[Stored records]
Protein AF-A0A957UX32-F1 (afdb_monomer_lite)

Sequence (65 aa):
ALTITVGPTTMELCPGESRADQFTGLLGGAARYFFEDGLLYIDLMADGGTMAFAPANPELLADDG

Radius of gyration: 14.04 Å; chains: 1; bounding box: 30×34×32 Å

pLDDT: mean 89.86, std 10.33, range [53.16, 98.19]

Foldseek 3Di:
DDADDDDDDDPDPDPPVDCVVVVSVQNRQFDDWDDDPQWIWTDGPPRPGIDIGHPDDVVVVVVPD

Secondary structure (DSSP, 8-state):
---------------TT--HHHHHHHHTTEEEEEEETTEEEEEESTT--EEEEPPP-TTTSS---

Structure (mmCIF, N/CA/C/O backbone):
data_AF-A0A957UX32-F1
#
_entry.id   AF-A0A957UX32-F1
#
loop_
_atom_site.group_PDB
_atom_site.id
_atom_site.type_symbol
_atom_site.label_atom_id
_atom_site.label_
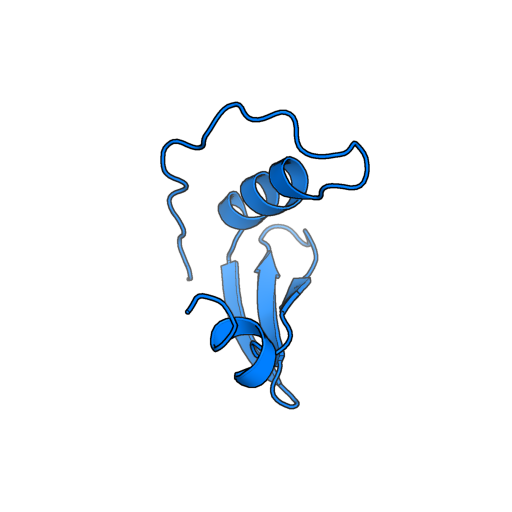alt_id
_atom_site.label_comp_id
_atom_site.label_asym_id
_atom_site.label_entity_id
_atom_site.label_seq_id
_atom_site.pdbx_PDB_ins_code
_atom_site.Cartn_x
_atom_site.Cartn_y
_atom_site.Cartn_z
_atom_site.occupancy
_atom_site.B_iso_or_equiv
_atom_site.auth_seq_id
_atom_site.auth_comp_id
_atom_site.auth_asym_id
_atom_site.auth_atom_id
_atom_site.pdbx_PDB_model_num
ATOM 1 N N . ALA A 1 1 ? -3.462 0.805 14.668 1.00 83.75 1 ALA A N 1
ATOM 2 C CA . ALA A 1 1 ? -3.097 1.585 13.473 1.00 83.75 1 ALA A CA 1
ATOM 3 C C . ALA A 1 1 ? -2.066 0.786 12.695 1.00 83.75 1 ALA A C 1
ATOM 5 O O . ALA A 1 1 ? -1.178 0.218 13.326 1.00 83.75 1 ALA A O 1
ATOM 6 N N . LEU A 1 2 ? -2.241 0.665 11.381 1.00 94.12 2 LEU A N 1
ATOM 7 C CA . LEU A 1 2 ? -1.267 0.046 10.483 1.00 94.12 2 LEU A CA 1
ATOM 8 C C . LEU A 1 2 ? -0.246 1.109 10.071 1.00 94.12 2 LEU A C 1
ATOM 10 O O . LEU A 1 2 ? -0.648 2.185 9.650 1.00 94.12 2 LEU A O 1
ATOM 14 N N . THR A 1 3 ? 1.044 0.798 10.169 1.00 94.81 3 THR A N 1
ATOM 15 C CA . THR A 1 3 ? 2.125 1.679 9.714 1.00 94.81 3 THR A CA 1
ATOM 16 C C . THR A 1 3 ? 2.989 0.918 8.722 1.00 94.81 3 THR A C 1
ATOM 18 O O . THR A 1 3 ? 3.416 -0.198 9.015 1.00 94.81 3 THR A O 1
ATOM 21 N N . ILE A 1 4 ? 3.253 1.524 7.565 1.00 95.25 4 ILE A N 1
ATOM 22 C CA . ILE A 1 4 ? 4.064 0.936 6.497 1.00 95.25 4 ILE A CA 1
ATOM 23 C C . ILE A 1 4 ? 5.219 1.888 6.193 1.00 95.25 4 ILE A C 1
ATOM 25 O O . ILE A 1 4 ? 5.003 3.041 5.829 1.00 95.25 4 ILE A O 1
ATOM 29 N N . THR A 1 5 ? 6.448 1.397 6.329 1.00 94.44 5 THR A N 1
ATOM 30 C CA . THR A 1 5 ? 7.652 2.139 5.944 1.00 94.44 5 THR A CA 1
ATOM 31 C C . THR A 1 5 ? 8.084 1.676 4.561 1.00 94.44 5 THR A C 1
ATOM 33 O O . THR A 1 5 ? 8.531 0.541 4.401 1.00 94.44 5 THR A O 1
ATOM 36 N N . VAL A 1 6 ? 7.945 2.546 3.560 1.00 93.00 6 VAL A N 1
ATOM 37 C CA . VAL A 1 6 ? 8.382 2.255 2.190 1.00 93.00 6 VAL A CA 1
ATOM 38 C C . VAL A 1 6 ? 9.910 2.296 2.136 1.00 93.00 6 VAL A C 1
ATOM 40 O O . VAL A 1 6 ? 10.531 3.286 2.521 1.00 93.00 6 VAL A O 1
ATOM 43 N N . GLY A 1 7 ? 10.510 1.188 1.705 1.00 91.81 7 GLY A N 1
ATOM 44 C CA . GLY A 1 7 ? 11.950 1.075 1.497 1.00 91.81 7 GLY A CA 1
ATOM 45 C C . GLY A 1 7 ? 12.408 1.690 0.169 1.00 91.81 7 GLY A C 1
ATOM 46 O O . GLY A 1 7 ? 11.592 2.213 -0.590 1.00 91.81 7 GLY A O 1
ATOM 47 N N . PRO A 1 8 ? 13.713 1.618 -0.140 1.00 92.62 8 PRO A N 1
ATOM 48 C CA . PRO A 1 8 ? 14.216 2.013 -1.452 1.00 92.62 8 PRO A CA 1
ATOM 49 C C . PRO A 1 8 ? 13.530 1.214 -2.571 1.00 92.62 8 PRO A C 1
ATOM 51 O O . PRO A 1 8 ? 13.324 0.007 -2.444 1.00 92.62 8 PRO A O 1
ATOM 54 N N . THR A 1 9 ? 13.212 1.888 -3.676 1.00 90.69 9 THR A N 1
ATOM 55 C CA . THR A 1 9 ? 12.625 1.296 -4.886 1.00 90.69 9 THR A CA 1
ATOM 56 C C . THR A 1 9 ? 13.626 1.333 -6.042 1.00 90.69 9 THR A C 1
ATOM 58 O O . THR A 1 9 ? 14.595 2.097 -6.023 1.00 90.69 9 THR A O 1
ATOM 61 N N . THR A 1 10 ? 13.417 0.500 -7.063 1.00 89.75 10 THR A N 1
ATOM 62 C CA . THR A 1 10 ? 14.180 0.588 -8.315 1.00 89.75 10 THR A CA 1
ATOM 63 C C . THR A 1 10 ? 13.726 1.814 -9.117 1.00 89.75 10 THR A C 1
ATOM 65 O O . THR A 1 10 ? 12.576 2.236 -9.023 1.00 89.75 10 THR A O 1
ATOM 68 N N . MET A 1 11 ? 14.627 2.407 -9.907 1.00 86.12 11 MET A N 1
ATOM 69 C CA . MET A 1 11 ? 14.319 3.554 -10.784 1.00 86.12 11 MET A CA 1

(Exercise): Only these are to be transcribed: the line with "ATOM 68 N N" and every line after it through the last line of the entries, each exactly.

(Result of the task):
ATOM 68 N N . MET A 1 11 ? 14.627 2.407 -9.907 1.00 86.12 11 MET A N 1
ATOM 69 C CA . MET A 1 11 ? 14.319 3.554 -10.784 1.00 86.12 11 MET A CA 1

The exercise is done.